Dopo i primi esperimenti fatti con piante di cui mi innamoravo, ma che, con la vita che conduco, non hanno resistito perché non avevo avuto il tempo di occuparmene al momento giusto, ho deciso di non buttare più soldi inutilmente e, soprattutto, di non esporre al rischio di morte creature così sfortunate da finire tra le mie mani.

Arum italicum – acqurello di BRIGITTE E.M. DANIEL SBA (BEACONSFIELD 1959)

Non rinuncio però, a preparare stagioni fiorite e dunque, ogni anno mi metto in moto per trovare bulbi o rizomi disposti a rimanere nella terra anche quando la loro fioritura è finita, a soffrire il freddo inverno e l’estate siccitosa, contenti  di inselvatichire e riprodursi liberamente.

Arum italicum Miller (Gigaro chiaro) © 2012 Vito Buono - Bari (via http://luirig.altervista.org)
Arum italicum Miller (Gigaro chiaro) © 2012 Vito Buono – Bari (via http://luirig.altervista.org)

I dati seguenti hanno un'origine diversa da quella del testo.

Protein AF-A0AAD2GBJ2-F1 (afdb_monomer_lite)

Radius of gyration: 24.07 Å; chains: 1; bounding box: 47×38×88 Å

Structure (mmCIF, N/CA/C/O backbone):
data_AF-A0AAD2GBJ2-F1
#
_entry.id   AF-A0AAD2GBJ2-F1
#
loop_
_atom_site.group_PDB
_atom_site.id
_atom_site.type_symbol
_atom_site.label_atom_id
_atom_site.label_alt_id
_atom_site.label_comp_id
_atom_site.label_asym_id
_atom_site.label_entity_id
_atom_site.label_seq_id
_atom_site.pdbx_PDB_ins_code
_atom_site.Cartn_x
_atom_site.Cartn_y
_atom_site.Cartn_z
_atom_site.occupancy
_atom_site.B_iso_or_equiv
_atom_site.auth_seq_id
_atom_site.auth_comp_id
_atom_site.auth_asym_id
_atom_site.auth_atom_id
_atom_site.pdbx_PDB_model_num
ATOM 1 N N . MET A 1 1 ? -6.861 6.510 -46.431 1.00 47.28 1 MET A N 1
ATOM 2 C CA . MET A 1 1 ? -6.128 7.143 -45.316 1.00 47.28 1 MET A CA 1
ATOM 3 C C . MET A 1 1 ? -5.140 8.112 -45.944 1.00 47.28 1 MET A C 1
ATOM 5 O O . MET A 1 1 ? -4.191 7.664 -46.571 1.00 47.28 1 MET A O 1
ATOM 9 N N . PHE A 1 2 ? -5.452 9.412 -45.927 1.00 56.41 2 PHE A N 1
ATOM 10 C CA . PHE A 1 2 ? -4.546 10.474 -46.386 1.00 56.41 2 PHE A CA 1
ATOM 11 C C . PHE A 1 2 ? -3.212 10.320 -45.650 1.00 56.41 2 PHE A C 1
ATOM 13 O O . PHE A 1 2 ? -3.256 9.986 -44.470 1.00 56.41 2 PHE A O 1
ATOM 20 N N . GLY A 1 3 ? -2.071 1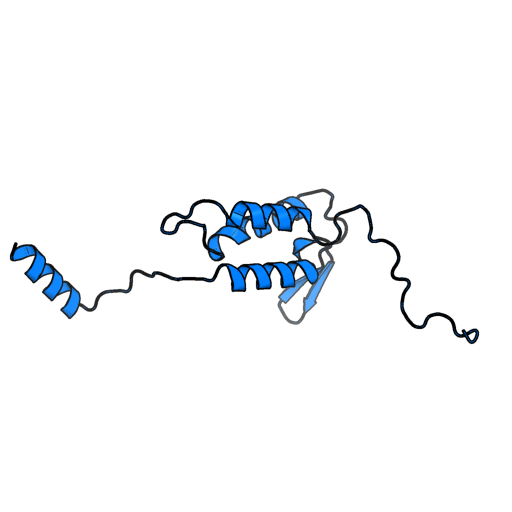0.501 -46.326 1.00 68.94 3 GLY A N 1
ATOM 21 C CA . GLY A 1 3 ? -0.700 10.249 -45.838 1.00 68.94 3 GLY A CA 1
ATOM 22 C C . GLY A 1 3 ? -0.228 11.112 -44.657 1.00 68.94 3 GLY A C 1
ATOM 23 O O . GLY A 1 3 ? 0.916 11.548 -44.622 1.00 68.94 3 GLY A O 1
ATOM 24 N N . ILE A 1 4 ? -1.114 11.375 -43.703 1.00 77.12 4 ILE A N 1
ATOM 25 C CA . ILE A 1 4 ? -0.851 12.014 -42.428 1.00 77.12 4 ILE A CA 1
ATOM 26 C C . ILE A 1 4 ? -0.357 10.907 -41.484 1.00 77.12 4 ILE A C 1
ATOM 28 O O . ILE A 1 4 ? -1.101 9.949 -41.238 1.00 77.12 4 ILE A O 1
ATOM 32 N N . PRO A 1 5 ? 0.883 10.989 -40.971 1.00 75.44 5 PRO A N 1
ATOM 33 C CA . PRO A 1 5 ? 1.371 10.038 -39.982 1.00 75.44 5 PRO A CA 1
ATOM 34 C C . PRO A 1 5 ? 0.474 10.060 -38.739 1.00 75.44 5 PRO A C 1
ATOM 36 O O . PRO A 1 5 ? -0.103 11.090 -38.393 1.00 75.44 5 PRO A O 1
ATOM 39 N N . SER A 1 6 ? 0.343 8.912 -38.068 1.00 75.00 6 SER A N 1
ATOM 40 C CA . SER A 1 6 ? -0.404 8.794 -36.811 1.00 75.00 6 SER A CA 1
ATOM 41 C C . SER A 1 6 ? 0.037 9.882 -35.827 1.00 75.00 6 SER A C 1
ATOM 43 O O . SER A 1 6 ? 1.187 9.896 -35.399 1.00 75.00 6 SER A O 1
ATOM 45 N N . MET A 1 7 ? -0.884 10.777 -35.458 1.00 81.81 7 MET A N 1
ATOM 46 C CA . MET A 1 7 ? -0.644 11.834 -34.464 1.00 81.81 7 MET A CA 1
ATOM 47 C C . MET A 1 7 ? -0.554 11.282 -33.034 1.00 81.81 7 MET A C 1
ATOM 49 O O . MET A 1 7 ? -0.141 11.987 -32.117 1.00 81.81 7 MET A O 1
ATOM 53 N N . THR A 1 8 ? -0.954 10.026 -32.830 1.00 82.75 8 THR A N 1
ATOM 54 C CA . THR A 1 8 ? -0.860 9.343 -31.542 1.00 82.75 8 THR A CA 1
ATOM 55 C C . THR A 1 8 ? 0.445 8.558 -31.430 1.00 82.75 8 THR A C 1
ATOM 57 O O . THR A 1 8 ? 0.902 8.002 -32.437 1.00 82.75 8 THR A O 1
ATOM 60 N N . PRO A 1 9 ? 1.020 8.452 -30.217 1.00 82.56 9 PRO A N 1
ATOM 61 C CA . PRO A 1 9 ? 2.178 7.603 -29.977 1.00 82.56 9 PRO A CA 1
ATOM 62 C C . PRO A 1 9 ? 1.876 6.151 -30.354 1.00 82.56 9 PRO A C 1
ATOM 64 O O . PRO A 1 9 ? 0.736 5.686 -30.272 1.00 82.56 9 PRO A O 1
ATOM 67 N N . VAL A 1 10 ? 2.916 5.428 -30.766 1.00 78.38 10 VAL A N 1
ATOM 68 C CA . VAL A 1 10 ? 2.814 4.010 -31.113 1.00 78.38 10 VAL A CA 1
ATOM 69 C C . VAL A 1 10 ? 2.427 3.234 -29.853 1.00 78.38 10 VAL A C 1
ATOM 71 O O . VAL A 1 10 ? 3.221 3.125 -28.922 1.00 78.38 10 VAL A O 1
ATOM 74 N N . MET A 1 11 ? 1.209 2.690 -29.818 1.00 78.81 11 MET A N 1
ATOM 75 C CA . MET A 1 11 ? 0.686 1.887 -28.700 1.00 78.81 11 MET A CA 1
ATOM 76 C C . MET A 1 11 ? 1.276 0.467 -28.670 1.00 78.81 11 MET A C 1
ATOM 78 O O . MET A 1 11 ? 0.545 -0.483 -28.418 1.00 78.81 11 MET A O 1
ATOM 82 N N . GLY A 1 12 ? 2.558 0.300 -29.014 1.00 76.12 12 GLY A N 1
ATOM 83 C CA . GLY A 1 12 ? 3.214 -1.006 -29.123 1.00 76.12 12 GLY A CA 1
ATOM 84 C C . GLY A 1 12 ? 2.973 -1.908 -27.901 1.00 76.12 12 GLY A C 1
ATOM 85 O O . GLY A 1 12 ? 2.557 -1.427 -26.845 1.00 76.12 12 GLY A O 1
ATOM 86 N N . PRO A 1 13 ? 3.211 -3.225 -28.029 1.00 81.12 13 PRO A N 1
ATOM 87 C CA . PRO A 1 13 ? 2.935 -4.162 -26.947 1.00 81.12 13 PRO A CA 1
ATOM 88 C C . PRO A 1 13 ? 3.663 -3.733 -25.670 1.00 81.12 13 PRO A C 1
ATOM 90 O O . PRO A 1 13 ? 4.822 -3.314 -25.718 1.00 81.12 13 PRO A O 1
ATOM 93 N N . PHE A 1 14 ? 2.974 -3.828 -24.530 1.00 79.56 14 PHE A N 1
ATOM 94 C CA . PHE A 1 14 ? 3.601 -3.552 -23.244 1.00 79.56 14 PHE A CA 1
ATOM 95 C C . PHE A 1 14 ? 4.816 -4.470 -23.038 1.00 79.56 14 PHE A C 1
ATOM 97 O O . PHE A 1 14 ? 4.805 -5.611 -23.515 1.00 79.56 14 PHE A O 1
ATOM 104 N N . PRO A 1 15 ? 5.854 -4.000 -22.324 1.00 83.12 15 PRO A N 1
ATOM 105 C CA . PRO A 1 15 ? 6.987 -4.841 -21.967 1.00 83.12 15 PRO A CA 1
ATOM 106 C C . PRO A 1 15 ? 6.517 -6.107 -21.243 1.00 83.12 15 PRO A C 1
ATOM 108 O O . PRO A 1 15 ? 5.548 -6.071 -20.487 1.00 83.12 15 PRO A O 1
ATOM 111 N N . LEU A 1 16 ? 7.229 -7.216 -21.447 1.00 84.19 16 LEU A N 1
ATOM 112 C CA . LEU A 1 16 ? 6.998 -8.464 -20.704 1.00 84.19 16 LEU A CA 1
ATOM 113 C C . LEU A 1 16 ? 7.336 -8.322 -19.210 1.00 84.19 16 LEU A C 1
ATOM 115 O O . LEU A 1 16 ? 6.868 -9.103 -18.386 1.00 84.19 16 LEU A O 1
ATOM 119 N N . GLU A 1 17 ? 8.156 -7.332 -18.870 1.00 84.75 17 GLU A N 1
ATOM 120 C CA . GLU A 1 17 ? 8.548 -7.016 -17.504 1.00 84.75 17 GLU A CA 1
ATOM 121 C C . GLU A 1 17 ? 7.454 -6.243 -16.755 1.00 84.75 17 GLU A C 1
ATOM 123 O O . GLU A 1 17 ? 6.686 -5.467 -17.333 1.00 84.75 17 GLU A O 1
ATOM 128 N N . ASP A 1 18 ? 7.412 -6.413 -15.431 1.00 83.62 18 ASP A N 1
ATOM 129 C CA . ASP A 1 18 ? 6.453 -5.716 -14.578 1.00 83.62 18 ASP A CA 1
ATOM 130 C C . ASP A 1 18 ? 6.849 -4.249 -14.348 1.00 83.62 18 ASP A C 1
ATOM 132 O O . ASP A 1 18 ? 7.459 -3.881 -13.343 1.00 83.62 18 ASP A O 1
ATOM 136 N N . THR A 1 19 ? 6.464 -3.397 -15.293 1.00 83.56 19 THR A N 1
ATOM 137 C CA . THR A 1 19 ? 6.721 -1.949 -15.250 1.00 83.56 19 THR A CA 1
ATOM 138 C C . THR A 1 19 ? 5.728 -1.174 -14.381 1.00 83.56 19 THR A C 1
ATOM 140 O O . THR A 1 19 ? 6.045 -0.088 -13.896 1.00 83.56 19 THR A O 1
ATOM 143 N N . PHE A 1 20 ? 4.530 -1.719 -14.147 1.00 84.94 20 PHE A N 1
ATOM 144 C CA . PHE A 1 20 ? 3.458 -1.034 -13.413 1.00 84.94 20 PHE A CA 1
ATOM 145 C C . PHE A 1 20 ? 3.310 -1.495 -11.958 1.00 84.94 20 PHE A C 1
ATOM 147 O O . PHE A 1 20 ? 2.647 -0.822 -11.167 1.00 84.94 20 PHE A O 1
ATOM 154 N N . GLY A 1 21 ? 3.925 -2.616 -11.577 1.00 87.81 21 GLY A N 1
ATOM 155 C CA . GLY A 1 21 ? 3.791 -3.210 -10.247 1.00 87.81 21 GLY A CA 1
ATOM 156 C C . GLY A 1 21 ? 2.589 -4.148 -10.142 1.00 87.81 21 GLY A C 1
ATOM 157 O O . GLY A 1 21 ? 1.969 -4.246 -9.080 1.00 87.81 21 GLY A O 1
ATOM 158 N N . MET A 1 22 ? 2.250 -4.836 -11.229 1.00 90.56 22 MET A N 1
ATOM 159 C CA . MET A 1 22 ? 1.196 -5.845 -11.316 1.00 90.56 22 MET A CA 1
ATOM 160 C C . MET A 1 22 ? 1.433 -7.024 -10.365 1.00 90.56 22 MET A C 1
ATOM 162 O O . MET A 1 22 ? 0.489 -7.487 -9.725 1.00 90.56 22 MET A O 1
ATOM 166 N N . GLY A 1 23 ? 2.676 -7.487 -10.214 1.00 90.19 23 GLY A N 1
ATOM 167 C CA . GLY A 1 23 ? 3.034 -8.563 -9.287 1.00 90.19 23 GLY A CA 1
ATOM 168 C C . GLY A 1 23 ? 2.747 -8.178 -7.831 1.00 90.19 23 GLY A C 1
ATOM 169 O O . GLY A 1 23 ? 1.960 -8.853 -7.158 1.00 90.19 23 GLY A O 1
ATOM 170 N N . PRO A 1 24 ? 3.293 -7.050 -7.338 1.00 89.75 24 PRO A N 1
ATOM 171 C CA . PRO A 1 24 ? 2.954 -6.513 -6.023 1.00 89.75 24 PRO A CA 1
ATOM 172 C C . PRO A 1 24 ? 1.455 -6.242 -5.837 1.00 89.75 24 PRO A C 1
ATOM 174 O O . PRO A 1 24 ? 0.930 -6.451 -4.742 1.00 89.75 24 PRO A O 1
ATOM 177 N N . ALA A 1 25 ? 0.749 -5.812 -6.888 1.00 91.75 25 ALA A N 1
ATOM 178 C CA . ALA A 1 25 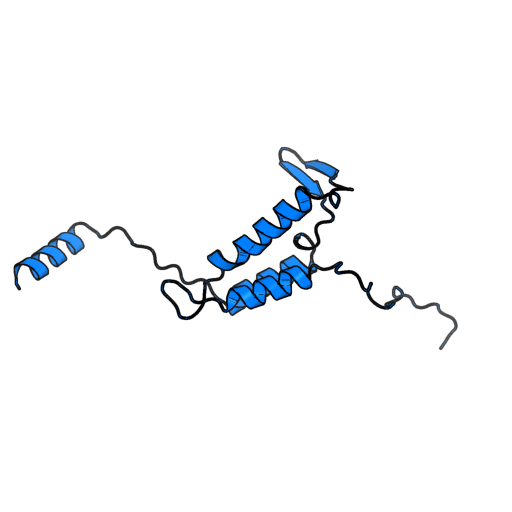? -0.695 -5.599 -6.846 1.00 91.75 25 ALA A CA 1
ATOM 179 C C . ALA A 1 25 ? -1.463 -6.916 -6.645 1.00 91.75 25 ALA A C 1
ATOM 181 O O . ALA A 1 25 ? -2.346 -6.980 -5.787 1.00 91.75 25 ALA A O 1
ATOM 182 N N . ALA A 1 26 ? -1.095 -7.981 -7.361 1.00 92.31 26 ALA A N 1
ATOM 183 C CA . ALA A 1 26 ? -1.685 -9.308 -7.190 1.00 92.31 26 ALA A CA 1
ATOM 184 C C . ALA A 1 26 ? -1.448 -9.858 -5.774 1.00 92.31 26 ALA A C 1
ATOM 186 O O . ALA A 1 26 ? -2.380 -10.347 -5.130 1.00 92.31 26 ALA A O 1
ATOM 187 N N . CYS A 1 27 ? -0.232 -9.703 -5.242 1.00 90.75 27 CYS A N 1
ATOM 188 C CA . CYS A 1 27 ? 0.085 -10.080 -3.863 1.00 90.75 27 CYS A CA 1
ATOM 189 C C . CYS A 1 27 ? -0.754 -9.302 -2.839 1.00 90.75 27 CYS A C 1
ATOM 191 O O . CYS A 1 27 ? -1.242 -9.886 -1.870 1.00 90.75 27 CYS A O 1
ATOM 193 N N . LEU A 1 28 ? -0.968 -8.001 -3.061 1.00 90.12 28 LEU A N 1
ATOM 194 C CA . LEU A 1 28 ? -1.803 -7.175 -2.190 1.00 90.12 28 LEU A CA 1
ATOM 195 C C . LEU A 1 28 ? -3.281 -7.584 -2.250 1.00 90.12 28 LEU A C 1
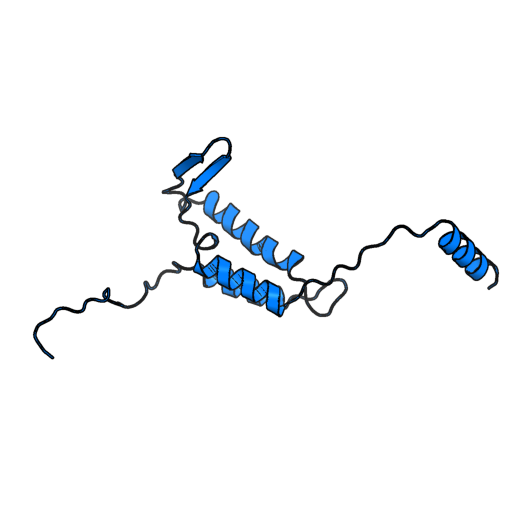ATOM 197 O O . LEU A 1 28 ? -3.927 -7.651 -1.206 1.00 90.12 28 LEU A O 1
ATOM 201 N N . LEU A 1 29 ? -3.808 -7.909 -3.436 1.00 90.44 29 LEU A N 1
ATOM 202 C CA . LEU A 1 29 ? -5.165 -8.448 -3.576 1.00 90.44 29 LEU A CA 1
ATOM 203 C C . LEU A 1 29 ? -5.314 -9.782 -2.845 1.00 90.44 29 LEU A C 1
ATOM 205 O O . LEU A 1 29 ? -6.277 -9.956 -2.104 1.00 90.44 29 LEU A O 1
ATOM 209 N N . ARG A 1 30 ? -4.345 -10.692 -2.980 1.00 90.75 30 ARG A N 1
ATOM 210 C CA . ARG A 1 30 ? -4.358 -11.962 -2.244 1.00 90.75 30 ARG A CA 1
ATOM 211 C C . ARG A 1 30 ? -4.371 -11.726 -0.737 1.00 90.75 30 ARG A C 1
ATOM 213 O O . ARG A 1 30 ? -5.213 -12.283 -0.047 1.00 90.75 30 ARG A O 1
ATOM 220 N N . ARG A 1 31 ? -3.501 -10.838 -0.246 1.00 88.06 31 ARG A N 1
ATOM 221 C CA . ARG A 1 31 ? -3.455 -10.460 1.171 1.00 88.06 31 ARG A CA 1
ATOM 222 C C . ARG A 1 31 ? -4.752 -9.817 1.651 1.00 88.06 31 ARG A C 1
ATOM 224 O O . ARG A 1 31 ? -5.130 -10.019 2.794 1.00 88.06 31 ARG A O 1
ATOM 231 N N . SER A 1 32 ? -5.455 -9.066 0.802 1.00 87.19 32 SER A N 1
ATOM 232 C CA . SER A 1 32 ? -6.736 -8.444 1.172 1.00 87.19 32 SER A CA 1
ATOM 233 C C . SER A 1 32 ? -7.833 -9.450 1.549 1.00 87.19 32 SER A C 1
ATOM 235 O O . SER A 1 32 ? -8.796 -9.067 2.206 1.00 87.19 32 SER A O 1
ATOM 237 N N . LEU A 1 33 ? -7.666 -10.724 1.175 1.00 89.00 33 LEU A N 1
ATOM 238 C CA . LEU A 1 33 ? -8.571 -11.824 1.507 1.00 89.00 33 LEU A CA 1
ATOM 239 C C . LEU A 1 33 ? -8.169 -12.575 2.787 1.00 89.00 33 LEU A C 1
ATOM 241 O O . LEU A 1 33 ? -8.893 -13.478 3.201 1.00 89.00 33 LEU A O 1
ATOM 245 N N . ASP A 1 34 ? -7.036 -12.228 3.410 1.00 88.62 34 ASP A N 1
ATOM 246 C CA . ASP A 1 34 ? -6.604 -12.843 4.666 1.00 88.62 34 ASP A CA 1
ATOM 247 C C . ASP A 1 34 ? -7.651 -12.585 5.772 1.00 88.62 34 ASP A C 1
ATOM 249 O O . ASP A 1 34 ? -8.287 -11.521 5.786 1.00 88.62 34 ASP A O 1
ATOM 253 N N . PRO A 1 35 ? -7.824 -13.513 6.732 1.00 86.56 35 PRO A N 1
ATOM 254 C CA . PRO A 1 35 ? -8.755 -13.324 7.836 1.00 86.56 35 PRO A CA 1
ATOM 255 C C . PRO A 1 35 ? -8.340 -12.148 8.729 1.00 86.56 35 PRO A C 1
ATOM 257 O O . PRO A 1 35 ? -7.172 -11.984 9.093 1.00 86.56 35 PRO A O 1
ATOM 260 N N . GLY A 1 36 ? -9.314 -11.310 9.088 1.00 83.25 36 GLY A N 1
ATOM 261 C CA . GLY A 1 36 ? -9.119 -10.180 9.994 1.00 83.25 36 GLY A CA 1
ATOM 262 C C . GLY A 1 36 ? -9.277 -10.573 11.466 1.00 83.25 36 GLY A C 1
ATOM 263 O O . GLY A 1 36 ? -9.911 -11.566 11.800 1.00 83.25 36 GLY A O 1
ATOM 264 N N . ARG A 1 37 ? -8.745 -9.749 12.379 1.00 78.19 37 ARG A N 1
ATOM 265 C CA . ARG A 1 37 ? -8.884 -9.974 13.834 1.00 78.19 37 ARG A CA 1
ATOM 266 C C . ARG A 1 37 ? -10.330 -9.821 14.329 1.00 78.19 37 ARG A C 1
ATOM 268 O O . ARG A 1 37 ? -10.767 -10.588 15.170 1.00 78.19 37 ARG A O 1
ATOM 275 N N . ASN A 1 38 ? -11.050 -8.831 13.794 1.00 76.44 38 ASN A N 1
ATOM 276 C CA . ASN A 1 38 ? -12.410 -8.458 14.219 1.00 76.44 38 ASN A CA 1
ATOM 277 C C . ASN A 1 38 ? -13.451 -8.577 13.084 1.00 76.44 38 ASN A C 1
ATOM 279 O O . ASN A 1 38 ? -14.61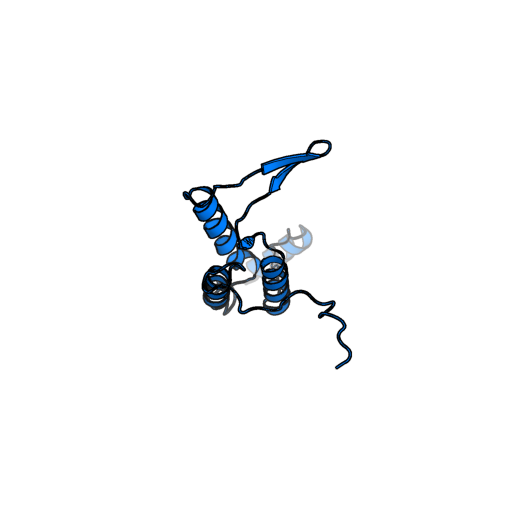2 -8.215 13.260 1.00 76.44 38 ASN A O 1
ATOM 283 N N . LYS A 1 39 ? -13.032 -8.997 11.886 1.00 77.38 39 LYS A N 1
ATOM 284 C CA . LYS A 1 39 ? -13.862 -9.113 10.677 1.00 77.38 39 LYS A CA 1
ATOM 285 C C . LYS A 1 39 ? -13.423 -10.335 9.877 1.00 77.38 39 LYS A C 1
ATOM 287 O O . LYS A 1 39 ? -12.278 -10.753 9.993 1.00 77.38 39 LYS A O 1
ATOM 292 N N . ALA A 1 40 ? -14.304 -10.835 9.010 1.00 82.19 40 ALA A N 1
ATOM 293 C CA . ALA A 1 40 ? -14.010 -11.971 8.136 1.00 82.19 40 ALA A CA 1
ATOM 294 C C . ALA A 1 40 ? -12.766 -11.758 7.254 1.00 82.19 40 ALA A C 1
ATOM 296 O O . ALA A 1 40 ? -12.036 -12.708 7.013 1.00 82.19 40 ALA A O 1
ATOM 297 N N . ILE A 1 41 ? -12.504 -10.517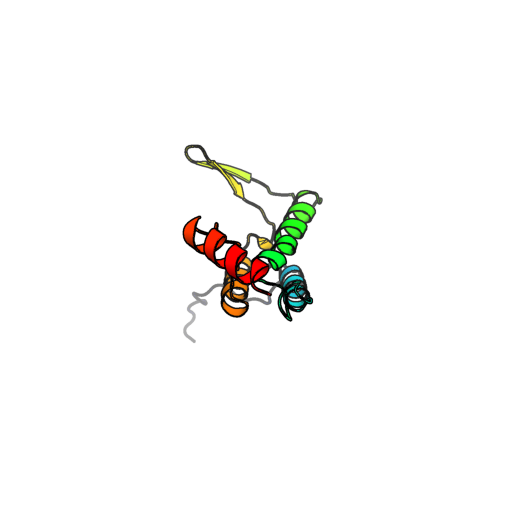 6.825 1.00 83.94 41 ILE A N 1
ATOM 298 C CA . ILE A 1 41 ? -11.334 -10.139 6.018 1.00 83.94 41 ILE A CA 1
ATOM 299 C C . ILE A 1 41 ? -10.575 -8.964 6.646 1.00 83.94 41 ILE A C 1
ATOM 301 O O . ILE A 1 41 ? -11.161 -8.157 7.383 1.00 83.94 41 ILE A O 1
ATOM 305 N N . ILE A 1 42 ? -9.274 -8.858 6.358 1.00 83.38 42 ILE A N 1
ATOM 306 C CA . ILE A 1 42 ? -8.443 -7.740 6.819 1.00 83.38 42 ILE A CA 1
ATOM 307 C C . ILE A 1 42 ? -8.949 -6.387 6.297 1.00 83.38 42 ILE A C 1
ATOM 309 O O . ILE A 1 42 ? -9.529 -6.270 5.220 1.00 83.38 42 ILE A O 1
ATOM 313 N N . GLN A 1 43 ? -8.691 -5.327 7.064 1.00 81.56 43 GLN A N 1
ATOM 314 C CA . GLN A 1 43 ? -9.029 -3.956 6.677 1.00 81.56 43 GLN A CA 1
ATOM 315 C C . GLN A 1 43 ? -7.939 -3.330 5.809 1.00 81.56 43 GLN A C 1
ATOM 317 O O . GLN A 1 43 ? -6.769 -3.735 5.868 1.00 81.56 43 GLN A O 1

Che potessero esistere bulbi con queste caratteristiche l’ho scoperto anni fa sul sito di Bakker, dove c’è una piccola sezione dedicata, e poi da lì ho cominciato a gironzolare sul web per conoscere altre proposte. Per un bordo del patio, dove avevo provato a piantare una calla miseramente finita sotto la neve, ho scelto l’ Arum italicum Miller che ha, invece, tutte le caratteristiche per vegetare bene all’ombra, in un terreno calcareo e resistere al freddo. Questa erbacea perenne, anche detta Gigaro chiaro, nasce da una radice a rizoma ed ha il pregio di rigenerarsi ad ogni primavera. Si trova facilmente nei boschi di quasi tutta la penisola. Il suo fiore ricorda quello della calla (Zantedeschia) e mi consola dell’esperimento fallito. Insieme alle felci dovrebbe essere felice e, magari, come ho visto in questa foto potrei accompagnarlo con dei bucaneve.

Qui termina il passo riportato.